What is being asked>
Output range, inclusive: from the line containing "ATOM 224 C CA" to the line containing "ATOM 234 N N". Restate those lines from the data below word for word and only those.

Given data>
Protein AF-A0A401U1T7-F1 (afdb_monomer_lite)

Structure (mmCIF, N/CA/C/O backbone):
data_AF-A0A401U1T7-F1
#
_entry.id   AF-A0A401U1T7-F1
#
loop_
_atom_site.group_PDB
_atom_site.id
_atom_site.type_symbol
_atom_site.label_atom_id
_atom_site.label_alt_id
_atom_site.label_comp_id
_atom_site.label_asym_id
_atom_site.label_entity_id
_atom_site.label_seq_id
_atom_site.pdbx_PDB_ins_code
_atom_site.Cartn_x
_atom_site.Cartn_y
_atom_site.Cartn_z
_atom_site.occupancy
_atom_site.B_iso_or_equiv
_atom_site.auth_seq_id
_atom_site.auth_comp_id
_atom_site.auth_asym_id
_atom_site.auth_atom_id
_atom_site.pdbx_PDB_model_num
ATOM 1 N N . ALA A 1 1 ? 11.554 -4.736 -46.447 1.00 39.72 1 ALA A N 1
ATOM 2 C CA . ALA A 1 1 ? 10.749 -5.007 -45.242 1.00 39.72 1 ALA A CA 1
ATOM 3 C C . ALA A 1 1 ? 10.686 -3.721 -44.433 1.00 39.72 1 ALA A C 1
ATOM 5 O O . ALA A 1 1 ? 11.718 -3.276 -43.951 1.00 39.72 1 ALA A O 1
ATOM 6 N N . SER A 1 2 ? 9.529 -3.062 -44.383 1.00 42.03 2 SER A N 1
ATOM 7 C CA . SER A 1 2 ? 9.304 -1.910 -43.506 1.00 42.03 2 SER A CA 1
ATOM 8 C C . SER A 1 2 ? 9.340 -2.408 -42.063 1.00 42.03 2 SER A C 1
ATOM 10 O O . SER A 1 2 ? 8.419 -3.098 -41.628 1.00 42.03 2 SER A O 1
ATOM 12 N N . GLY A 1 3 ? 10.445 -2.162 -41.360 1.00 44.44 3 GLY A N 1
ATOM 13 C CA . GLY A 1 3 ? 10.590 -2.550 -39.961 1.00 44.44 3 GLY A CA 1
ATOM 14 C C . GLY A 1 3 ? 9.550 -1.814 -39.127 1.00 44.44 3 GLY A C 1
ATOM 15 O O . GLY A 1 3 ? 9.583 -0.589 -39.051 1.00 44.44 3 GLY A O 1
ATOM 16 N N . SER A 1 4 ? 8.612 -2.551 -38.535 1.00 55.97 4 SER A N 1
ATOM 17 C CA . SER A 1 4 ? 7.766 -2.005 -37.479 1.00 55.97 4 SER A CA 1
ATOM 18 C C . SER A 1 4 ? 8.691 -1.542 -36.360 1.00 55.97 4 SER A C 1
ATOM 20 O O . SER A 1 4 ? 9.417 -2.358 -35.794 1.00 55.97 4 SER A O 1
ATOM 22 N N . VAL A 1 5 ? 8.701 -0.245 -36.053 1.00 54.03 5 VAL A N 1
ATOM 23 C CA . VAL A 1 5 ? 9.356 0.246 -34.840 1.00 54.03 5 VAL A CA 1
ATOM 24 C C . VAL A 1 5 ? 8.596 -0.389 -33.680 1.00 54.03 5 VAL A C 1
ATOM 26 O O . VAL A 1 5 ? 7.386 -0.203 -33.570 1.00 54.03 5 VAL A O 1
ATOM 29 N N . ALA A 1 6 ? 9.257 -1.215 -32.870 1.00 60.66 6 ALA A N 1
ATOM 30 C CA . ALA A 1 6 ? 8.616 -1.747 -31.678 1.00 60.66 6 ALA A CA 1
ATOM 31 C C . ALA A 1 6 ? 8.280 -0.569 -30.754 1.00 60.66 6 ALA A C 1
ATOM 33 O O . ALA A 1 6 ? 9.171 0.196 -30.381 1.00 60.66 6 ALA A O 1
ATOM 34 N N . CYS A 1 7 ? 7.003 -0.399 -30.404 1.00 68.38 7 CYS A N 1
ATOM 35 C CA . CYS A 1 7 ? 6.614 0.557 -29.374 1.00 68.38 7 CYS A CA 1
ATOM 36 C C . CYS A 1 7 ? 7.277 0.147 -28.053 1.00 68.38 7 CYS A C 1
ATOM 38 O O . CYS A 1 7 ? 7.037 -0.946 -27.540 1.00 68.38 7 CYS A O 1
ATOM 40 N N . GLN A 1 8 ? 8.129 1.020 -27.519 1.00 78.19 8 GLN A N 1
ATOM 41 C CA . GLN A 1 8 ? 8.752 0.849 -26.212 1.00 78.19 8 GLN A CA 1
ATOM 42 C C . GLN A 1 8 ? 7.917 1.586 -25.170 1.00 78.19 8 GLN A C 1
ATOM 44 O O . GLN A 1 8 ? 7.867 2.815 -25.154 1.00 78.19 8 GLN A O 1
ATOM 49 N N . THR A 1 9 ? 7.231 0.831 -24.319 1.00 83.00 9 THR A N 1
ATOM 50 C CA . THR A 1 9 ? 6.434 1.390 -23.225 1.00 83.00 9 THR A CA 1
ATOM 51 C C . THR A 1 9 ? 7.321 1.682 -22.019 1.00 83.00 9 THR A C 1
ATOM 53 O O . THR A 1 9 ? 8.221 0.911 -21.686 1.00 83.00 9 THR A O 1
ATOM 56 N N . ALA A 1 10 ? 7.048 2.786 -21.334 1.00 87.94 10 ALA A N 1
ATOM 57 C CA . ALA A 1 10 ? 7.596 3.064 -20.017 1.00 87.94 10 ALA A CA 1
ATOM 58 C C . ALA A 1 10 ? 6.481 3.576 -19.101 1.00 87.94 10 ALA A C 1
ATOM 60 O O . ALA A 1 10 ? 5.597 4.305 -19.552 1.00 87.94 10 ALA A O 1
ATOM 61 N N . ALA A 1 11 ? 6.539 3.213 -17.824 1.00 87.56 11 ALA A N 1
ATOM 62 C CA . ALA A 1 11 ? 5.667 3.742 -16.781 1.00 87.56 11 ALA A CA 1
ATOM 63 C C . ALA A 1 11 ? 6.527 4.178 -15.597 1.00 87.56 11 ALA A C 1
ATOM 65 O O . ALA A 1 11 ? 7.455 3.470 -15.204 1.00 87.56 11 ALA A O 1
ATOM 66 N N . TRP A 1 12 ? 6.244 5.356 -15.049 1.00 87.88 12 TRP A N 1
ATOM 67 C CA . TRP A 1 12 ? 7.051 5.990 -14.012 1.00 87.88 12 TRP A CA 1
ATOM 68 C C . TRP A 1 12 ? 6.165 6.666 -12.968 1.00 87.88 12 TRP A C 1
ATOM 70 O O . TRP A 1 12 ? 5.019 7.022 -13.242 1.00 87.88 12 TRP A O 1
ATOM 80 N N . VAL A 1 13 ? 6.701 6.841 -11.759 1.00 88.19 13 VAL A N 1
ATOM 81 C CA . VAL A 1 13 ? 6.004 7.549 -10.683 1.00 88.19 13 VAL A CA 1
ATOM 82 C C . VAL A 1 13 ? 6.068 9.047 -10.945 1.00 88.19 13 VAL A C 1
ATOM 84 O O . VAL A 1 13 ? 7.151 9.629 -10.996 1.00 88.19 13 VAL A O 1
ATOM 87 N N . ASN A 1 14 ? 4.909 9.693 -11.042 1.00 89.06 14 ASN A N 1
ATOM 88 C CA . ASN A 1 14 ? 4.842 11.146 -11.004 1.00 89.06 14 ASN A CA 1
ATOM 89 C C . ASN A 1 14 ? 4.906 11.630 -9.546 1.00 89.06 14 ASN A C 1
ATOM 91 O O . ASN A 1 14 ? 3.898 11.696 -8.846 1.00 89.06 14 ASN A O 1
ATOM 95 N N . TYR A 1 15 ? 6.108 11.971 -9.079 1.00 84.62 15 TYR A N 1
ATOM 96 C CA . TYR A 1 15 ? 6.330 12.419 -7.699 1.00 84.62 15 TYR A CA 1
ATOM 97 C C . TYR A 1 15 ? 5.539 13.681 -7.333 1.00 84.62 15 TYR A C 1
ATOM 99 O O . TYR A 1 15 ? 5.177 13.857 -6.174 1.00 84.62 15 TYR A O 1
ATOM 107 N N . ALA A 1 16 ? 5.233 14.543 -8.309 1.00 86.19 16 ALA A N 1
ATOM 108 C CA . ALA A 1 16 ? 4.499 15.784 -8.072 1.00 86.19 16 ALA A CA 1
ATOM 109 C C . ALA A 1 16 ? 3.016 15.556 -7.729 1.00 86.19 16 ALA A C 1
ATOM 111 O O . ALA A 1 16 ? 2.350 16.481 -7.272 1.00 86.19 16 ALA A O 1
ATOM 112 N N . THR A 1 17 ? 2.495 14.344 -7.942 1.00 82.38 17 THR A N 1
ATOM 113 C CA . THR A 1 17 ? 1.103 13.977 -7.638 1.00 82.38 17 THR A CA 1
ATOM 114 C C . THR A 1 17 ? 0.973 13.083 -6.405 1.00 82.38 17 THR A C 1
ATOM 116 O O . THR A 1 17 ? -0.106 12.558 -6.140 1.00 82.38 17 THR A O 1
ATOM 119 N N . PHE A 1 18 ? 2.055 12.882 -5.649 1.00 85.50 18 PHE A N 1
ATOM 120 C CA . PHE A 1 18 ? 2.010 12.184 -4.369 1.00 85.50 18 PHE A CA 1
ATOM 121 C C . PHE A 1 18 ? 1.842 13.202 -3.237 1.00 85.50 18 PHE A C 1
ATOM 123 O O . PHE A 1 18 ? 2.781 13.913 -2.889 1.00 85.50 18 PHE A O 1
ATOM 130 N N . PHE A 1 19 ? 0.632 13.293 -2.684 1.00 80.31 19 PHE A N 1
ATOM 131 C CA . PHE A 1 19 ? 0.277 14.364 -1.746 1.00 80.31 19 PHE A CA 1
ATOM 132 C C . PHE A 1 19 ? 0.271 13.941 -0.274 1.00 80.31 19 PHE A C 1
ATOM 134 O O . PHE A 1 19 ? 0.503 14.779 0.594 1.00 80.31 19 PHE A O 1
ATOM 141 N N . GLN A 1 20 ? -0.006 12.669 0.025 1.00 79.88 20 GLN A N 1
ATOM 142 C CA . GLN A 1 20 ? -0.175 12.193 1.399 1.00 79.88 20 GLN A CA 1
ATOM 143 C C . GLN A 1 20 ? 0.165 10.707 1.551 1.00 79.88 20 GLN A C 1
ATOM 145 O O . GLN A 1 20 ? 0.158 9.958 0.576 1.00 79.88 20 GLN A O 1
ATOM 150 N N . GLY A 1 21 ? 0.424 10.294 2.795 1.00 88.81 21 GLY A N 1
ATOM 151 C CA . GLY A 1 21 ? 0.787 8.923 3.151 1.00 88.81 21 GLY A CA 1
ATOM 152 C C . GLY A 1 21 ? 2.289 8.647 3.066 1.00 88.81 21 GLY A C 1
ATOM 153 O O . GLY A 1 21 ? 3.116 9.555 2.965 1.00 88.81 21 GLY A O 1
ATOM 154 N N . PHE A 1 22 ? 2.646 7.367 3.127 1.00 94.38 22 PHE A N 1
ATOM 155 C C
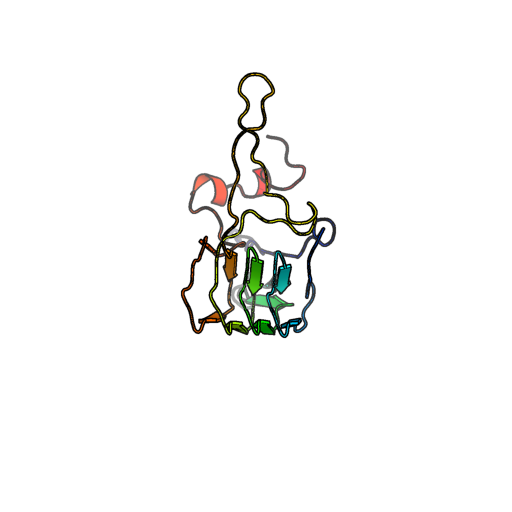A . PHE A 1 22 ? 4.033 6.903 3.070 1.00 94.38 22 PHE A CA 1
ATOM 156 C C . PHE A 1 22 ? 4.357 6.354 1.681 1.00 94.38 22 PHE A C 1
ATOM 158 O O . PHE A 1 22 ? 3.639 5.499 1.175 1.00 94.38 22 PHE A O 1
ATOM 165 N N . GLY A 1 23 ? 5.440 6.818 1.057 1.00 93.50 23 GLY A N 1
ATOM 166 C CA . GLY A 1 23 ? 5.802 6.425 -0.306 1.00 93.50 23 GLY A CA 1
ATOM 167 C C . GLY A 1 23 ? 7.214 5.851 -0.408 1.00 93.50 23 GLY A C 1
ATOM 168 O O . GLY A 1 23 ? 8.184 6.565 -0.168 1.00 93.50 23 GLY A O 1
ATOM 169 N N . ALA A 1 24 ? 7.347 4.599 -0.851 1.00 94.06 24 ALA A N 1
ATOM 170 C CA . ALA A 1 24 ? 8.613 4.000 -1.287 1.00 94.06 24 ALA A CA 1
ATOM 171 C C . ALA A 1 24 ? 8.790 4.186 -2.809 1.00 94.06 24 ALA A C 1
ATOM 173 O O . ALA A 1 24 ? 8.962 3.237 -3.570 1.00 94.06 24 ALA A O 1
ATOM 174 N N . LEU A 1 25 ? 8.703 5.439 -3.266 1.00 90.44 25 LEU A N 1
ATOM 175 C CA . LEU A 1 25 ? 8.459 5.838 -4.664 1.00 90.44 25 LEU A CA 1
ATOM 176 C C . LEU A 1 25 ? 9.639 5.628 -5.639 1.00 90.44 25 LEU A C 1
ATOM 178 O O . LEU A 1 25 ? 9.579 6.026 -6.801 1.00 90.44 25 LEU A O 1
ATOM 182 N N . GLY A 1 26 ? 10.732 5.042 -5.168 1.00 87.62 26 GLY A N 1
ATOM 183 C CA . GLY A 1 26 ? 11.867 4.596 -5.981 1.00 87.62 26 GLY A CA 1
ATOM 184 C C . GLY A 1 26 ? 12.392 3.233 -5.536 1.00 87.62 26 GLY A C 1
ATOM 185 O O . GLY A 1 26 ? 13.458 2.813 -5.977 1.00 87.62 26 GLY A O 1
ATOM 186 N N . GLY A 1 27 ? 11.657 2.553 -4.652 1.00 90.00 27 GLY A N 1
ATOM 187 C CA . GLY A 1 27 ? 12.105 1.360 -3.950 1.00 90.00 27 GLY A CA 1
ATOM 188 C C . GLY A 1 27 ? 12.235 1.582 -2.444 1.00 90.00 27 GLY A C 1
ATOM 189 O O . GLY A 1 27 ? 12.477 2.697 -1.981 1.00 90.00 27 GLY A O 1
ATOM 190 N N . GLY A 1 28 ? 12.098 0.501 -1.681 1.00 95.19 28 GLY A N 1
ATOM 191 C CA . GLY A 1 28 ? 12.276 0.490 -0.228 1.00 95.19 28 GLY A CA 1
ATOM 192 C C . GLY A 1 28 ? 11.110 -0.176 0.492 1.00 95.19 28 GLY A C 1
ATOM 193 O O . GLY A 1 28 ? 10.062 -0.419 -0.090 1.00 95.19 28 GLY A O 1
ATOM 194 N N . ASN A 1 29 ? 11.295 -0.494 1.770 1.00 97.62 29 ASN A N 1
ATOM 195 C CA . ASN A 1 29 ? 10.270 -1.171 2.562 1.00 97.62 29 ASN A CA 1
ATOM 196 C C . ASN A 1 29 ? 9.521 -0.171 3.442 1.00 97.62 29 ASN A C 1
ATOM 198 O O . ASN A 1 29 ? 10.117 0.782 3.944 1.00 97.62 29 ASN A O 1
ATOM 202 N N . ILE A 1 30 ? 8.241 -0.438 3.691 1.00 98.06 30 ILE A N 1
ATOM 203 C CA . ILE A 1 30 ? 7.428 0.322 4.643 1.00 98.06 30 ILE A CA 1
ATOM 204 C C . ILE A 1 30 ? 7.022 -0.610 5.781 1.00 98.06 30 ILE A C 1
ATOM 206 O O . ILE A 1 30 ? 6.458 -1.681 5.553 1.00 98.06 30 ILE A O 1
ATOM 210 N N . ALA A 1 31 ? 7.296 -0.188 7.014 1.00 98.12 31 ALA A N 1
ATOM 211 C CA . ALA A 1 31 ? 6.844 -0.861 8.223 1.00 98.12 31 ALA A CA 1
ATOM 212 C C . ALA A 1 31 ? 5.937 0.078 9.027 1.00 98.12 31 ALA A C 1
ATOM 214 O O . ALA A 1 31 ? 6.360 1.150 9.452 1.00 98.12 31 ALA A O 1
ATOM 215 N N . LEU A 1 32 ? 4.693 -0.343 9.232 1.00 96.88 32 LEU A N 1
ATOM 216 C CA . LEU A 1 32 ? 3.655 0.361 9.977 1.00 96.88 32 LEU A CA 1
ATOM 217 C C . LEU A 1 32 ? 3.264 -0.497 11.176 1.00 96.88 32 LEU A C 1
ATOM 219 O O . LEU A 1 32 ? 2.869 -1.652 11.015 1.00 96.88 32 LEU A O 1
ATOM 223 N N . SER A 1 33 ? 3.382 0.052 12.380 1.00 97.69 33 SER A N 1
ATOM 224 C CA . SER A 1 33 ? 3.057 -0.664 13.612 1.00 97.69 33 SER A CA 1
ATOM 225 C C . SER A 1 33 ? 2.339 0.257 14.586 1.00 97.69 33 SER A C 1
ATOM 227 O O . SER A 1 33 ? 2.839 1.336 14.899 1.00 97.69 33 SER A O 1
ATOM 229 N N . ALA A 1 34 ? 1.186 -0.183 15.080 1.00 97.56 34 ALA A N 1
ATOM 230 C CA . ALA A 1 34 ? 0.440 0.483 16.137 1.00 97.56 34 ALA A CA 1
ATOM 231 C C . ALA A 1 34 ? 0.006 -0.543 17.189 1.00 97.56 34 ALA A C 1
ATOM 233 O O . ALA A 1 34 ? -0.479 -1.622 16.853 1.00 97.56 34 ALA A O 1
ATOM 234 N N . GLY A 1 35 ? 0.148 -0.198 18.473 1.00 97.88 35 GLY A N 1
ATOM 235 C CA . GLY A 1 35 ? -0.346 -1.038 19.574 1.00 97.88 35 GLY A CA 1
ATOM 236 C C . GLY A 1 35 ? -1.876 -1.061 19.688 1.00 97.88 35 GLY A C 1
ATOM 237 O O . GLY A 1 35 ? -2.431 -1.995 20.258 1.00 97.88 35 GLY A O 1
ATOM 238 N N . ALA A 1 36 ? -2.543 -0.055 19.122 1.00 96.38 36 ALA A N 1
ATOM 239 C CA . ALA A 1 36 ? -3.993 0.073 19.048 1.00 96.38 36 ALA A CA 1
ATOM 240 C C . ALA A 1 36 ? -4.435 0.062 17.572 1.00 96.38 36 ALA A C 1
ATOM 242 O O . ALA A 1 36 ? -3.941 -0.755 16.790 1.00 96.38 36 ALA A O 1
ATOM 243 N N . ASP A 1 37 ? -5.357 0.945 17.201 1.00 95.69 37 ASP A N 1
ATOM 244 C CA . ASP A 1 37 ? -5.908 1.025 15.854 1.00 95.69 37 ASP A CA 1
ATOM 245 C C . ASP A 1 37 ? -4.955 1.751 14.886 1.00 95.69 37 ASP A C 1
ATOM 247 O O . ASP A 1 37 ? -4.250 2.689 15.266 1.00 95.69 37 ASP A O 1
ATOM 251 N N . ILE A 1 38 ? -4.964 1.337 13.617 1.00 95.00 38 ILE A N 1
ATOM 252 C CA . ILE A 1 38 ? -4.454 2.129 12.488 1.00 95.00 38 ILE A CA 1
ATOM 253 C C . ILE A 1 38 ? -5.668 2.733 11.789 1.00 95.00 38 ILE A C 1
ATOM 255 O O . ILE A 1 38 ? -6.587 1.998 11.429 1.00 95.00 38 ILE A O 1
ATOM 259 N N . ILE A 1 39 ? -5.677 4.055 11.607 1.00 91.69 39 ILE A N 1
ATOM 260 C CA . ILE A 1 39 ? -6.833 4.800 11.099 1.00 91.69 39 ILE A CA 1
ATOM 261 C C . ILE A 1 39 ? -6.375 5.738 9.986 1.00 91.69 39 ILE A C 1
ATOM 263 O O . ILE A 1 39 ? -5.514 6.578 10.236 1.00 91.69 39 ILE A O 1
ATOM 267 N N . ASP A 1 40 ? -6.968 5.603 8.799 1.00 89.06 40 ASP A N 1
ATOM 268 C CA . ASP A 1 40 ? -6.789 6.518 7.661 1.00 89.06 40 ASP A CA 1
ATOM 269 C C . ASP A 1 40 ? -5.320 6.705 7.252 1.00 89.06 40 ASP A C 1
ATOM 271 O O . ASP A 1 40 ? -4.803 7.812 7.102 1.00 89.06 40 ASP A O 1
ATOM 275 N N . VAL A 1 41 ? -4.605 5.581 7.144 1.00 91.81 41 VAL A N 1
ATOM 276 C CA . VAL A 1 41 ? -3.208 5.564 6.696 1.00 91.81 41 VAL A CA 1
ATOM 277 C C . VAL A 1 41 ? -3.112 4.990 5.293 1.00 91.81 41 VAL A C 1
ATOM 279 O O . VAL A 1 41 ? -3.516 3.846 5.075 1.00 91.81 41 VAL A O 1
ATOM 282 N N . GLY A 1 42 ? -2.490 5.763 4.403 1.00 93.56 42 GLY A N 1
ATOM 283 C CA . GLY A 1 42 ? -2.095 5.346 3.063 1.00 93.56 42 GLY A CA 1
ATOM 284 C C . GLY A 1 42 ? -0.610 4.982 2.977 1.00 93.56 42 GLY A C 1
ATOM 285 O O . GLY A 1 42 ? 0.246 5.696 3.518 1.00 93.56 42 GLY A O 1
ATOM 286 N N . ALA A 1 43 ? -0.274 3.891 2.286 1.00 96.31 43 ALA A N 1
ATOM 287 C CA . ALA A 1 43 ? 1.113 3.574 1.938 1.00 96.31 43 ALA A CA 1
ATOM 288 C C . ALA A 1 43 ? 1.255 3.023 0.515 1.00 96.31 43 ALA A C 1
ATOM 290 O O . ALA A 1 43 ? 0.489 2.168 0.081 1.00 96.31 43 ALA A O 1
ATOM 291 N N . SER A 1 44 ? 2.277 3.487 -0.200 1.00 95.88 44 SER A N 1
ATOM 292 C CA . SER A 1 44 ? 2.461 3.220 -1.621 1.00 95.88 44 SER A CA 1
ATOM 293 C C . SER A 1 44 ? 3.887 2.780 -1.933 1.00 95.88 44 SER A C 1
ATOM 295 O O . SER A 1 44 ? 4.852 3.510 -1.697 1.00 95.88 44 SER A O 1
ATOM 297 N N . LEU A 1 45 ? 4.018 1.569 -2.471 1.00 96.62 45 LEU A N 1
ATOM 298 C CA . LEU A 1 45 ? 5.272 0.959 -2.908 1.00 96.62 45 LEU A CA 1
ATOM 299 C C . LEU A 1 45 ? 5.167 0.613 -4.405 1.00 96.62 45 LEU A C 1
ATOM 301 O O . LEU A 1 45 ? 5.132 -0.570 -4.761 1.00 96.62 45 LEU A O 1
ATOM 305 N N . PRO A 1 46 ? 5.028 1.622 -5.288 1.00 94.25 46 PRO A N 1
ATOM 306 C CA . PRO A 1 46 ? 4.810 1.400 -6.711 1.00 94.25 46 PRO A CA 1
ATOM 307 C C . PRO A 1 46 ? 6.067 0.846 -7.380 1.00 94.25 46 PRO A C 1
ATOM 309 O O . PRO A 1 46 ? 7.192 1.047 -6.910 1.00 94.25 46 PRO A O 1
ATOM 312 N N . GLU A 1 47 ? 5.880 0.201 -8.524 1.00 93.06 47 GLU A N 1
ATOM 313 C CA . GLU A 1 47 ? 6.973 -0.097 -9.442 1.00 93.06 47 GLU A CA 1
ATOM 314 C C . GLU A 1 47 ? 6.961 0.831 -10.660 1.00 93.06 47 GLU A C 1
ATOM 316 O O . GLU A 1 47 ? 5.944 1.426 -11.019 1.00 93.06 47 GLU A O 1
ATOM 321 N N . THR A 1 48 ? 8.114 0.946 -11.307 1.00 92.19 48 THR A N 1
ATOM 322 C CA . THR A 1 48 ? 8.270 1.595 -12.609 1.00 92.19 48 THR A CA 1
ATOM 323 C C . THR A 1 48 ? 8.843 0.596 -13.599 1.00 92.19 48 THR A C 1
ATOM 325 O O . THR A 1 48 ? 9.509 -0.367 -13.211 1.00 92.19 48 THR A O 1
ATOM 328 N N . LEU A 1 49 ? 8.582 0.802 -14.888 1.00 92.25 49 LEU A N 1
ATOM 329 C CA . LEU A 1 49 ? 9.064 -0.087 -15.938 1.00 92.25 49 LEU A CA 1
ATOM 330 C C . LEU A 1 49 ? 9.561 0.686 -17.149 1.00 92.25 49 LEU A C 1
ATOM 332 O O . LEU A 1 49 ? 9.040 1.749 -17.488 1.00 92.25 49 LEU A O 1
ATOM 336 N N . VAL A 1 50 ? 10.543 0.104 -17.828 1.00 92.62 50 VAL A N 1
ATOM 337 C CA . VAL A 1 50 ? 11.015 0.536 -19.145 1.00 92.62 50 VAL A CA 1
ATOM 338 C C . VAL A 1 50 ? 11.180 -0.694 -20.029 1.00 92.62 50 VAL A C 1
ATOM 340 O O . VAL A 1 50 ? 11.862 -1.653 -19.657 1.00 92.62 50 VAL A O 1
ATOM 343 N N . VAL A 1 51 ? 10.577 -0.662 -21.215 1.00 90.75 51 VAL A N 1
ATOM 344 C CA . VAL A 1 51 ? 10.826 -1.641 -22.276 1.00 90.75 51 VAL A CA 1
ATOM 345 C C . VAL A 1 51 ? 12.000 -1.167 -23.127 1.00 90.75 51 VAL A C 1
ATOM 347 O O . VAL A 1 51 ? 11.939 -0.113 -23.751 1.00 90.75 51 VAL A O 1
ATOM 350 N N . GLY A 1 52 ? 13.071 -1.956 -23.163 1.00 89.12 52 GLY A N 1
ATOM 351 C CA . GLY A 1 52 ? 14.213 -1.757 -24.056 1.00 89.12 52 GLY A CA 1
ATOM 352 C C . GLY A 1 52 ? 14.270 -2.814 -25.161 1.00 89.12 52 GLY A C 1
ATOM 353 O O . GLY A 1 52 ? 13.586 -3.834 -25.095 1.00 89.12 52 GLY A O 1
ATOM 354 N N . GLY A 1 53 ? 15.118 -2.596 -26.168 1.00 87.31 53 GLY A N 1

Task response>
ATOM 224 C CA . SER A 1 33 ? 3.057 -0.664 13.612 1.00 97.69 33 SER A CA 1
ATOM 225 C C . SER A 1 33 ? 2.339 0.257 14.586 1.00 97.69 33 SER A C 1
ATOM 227 O O . SER A 1 33 ? 2.839 1.336 14.899 1.00 97.69 33 SER A O 1
ATOM 229 N N . ALA A 1 34 ? 1.186 -0.183 15.080 1.00 97.56 34 ALA A N 1
ATOM 230 C CA . ALA A 1 34 ? 0.440 0.483 16.137 1.00 97.56 34 ALA A CA 1
ATOM 231 C C . ALA A 1 34 ? 0.006 -0.543 17.189 1.00 97.56 34 ALA A C 1
ATOM 233 O O . ALA A 1 34 ? -0.479 -1.622 16.853 1.00 97.56 34 ALA A O 1
ATOM 234 N N . GLY A 1 35 ? 0.148 -0.198 18.473 1.00 97.88 35 GLY A N 1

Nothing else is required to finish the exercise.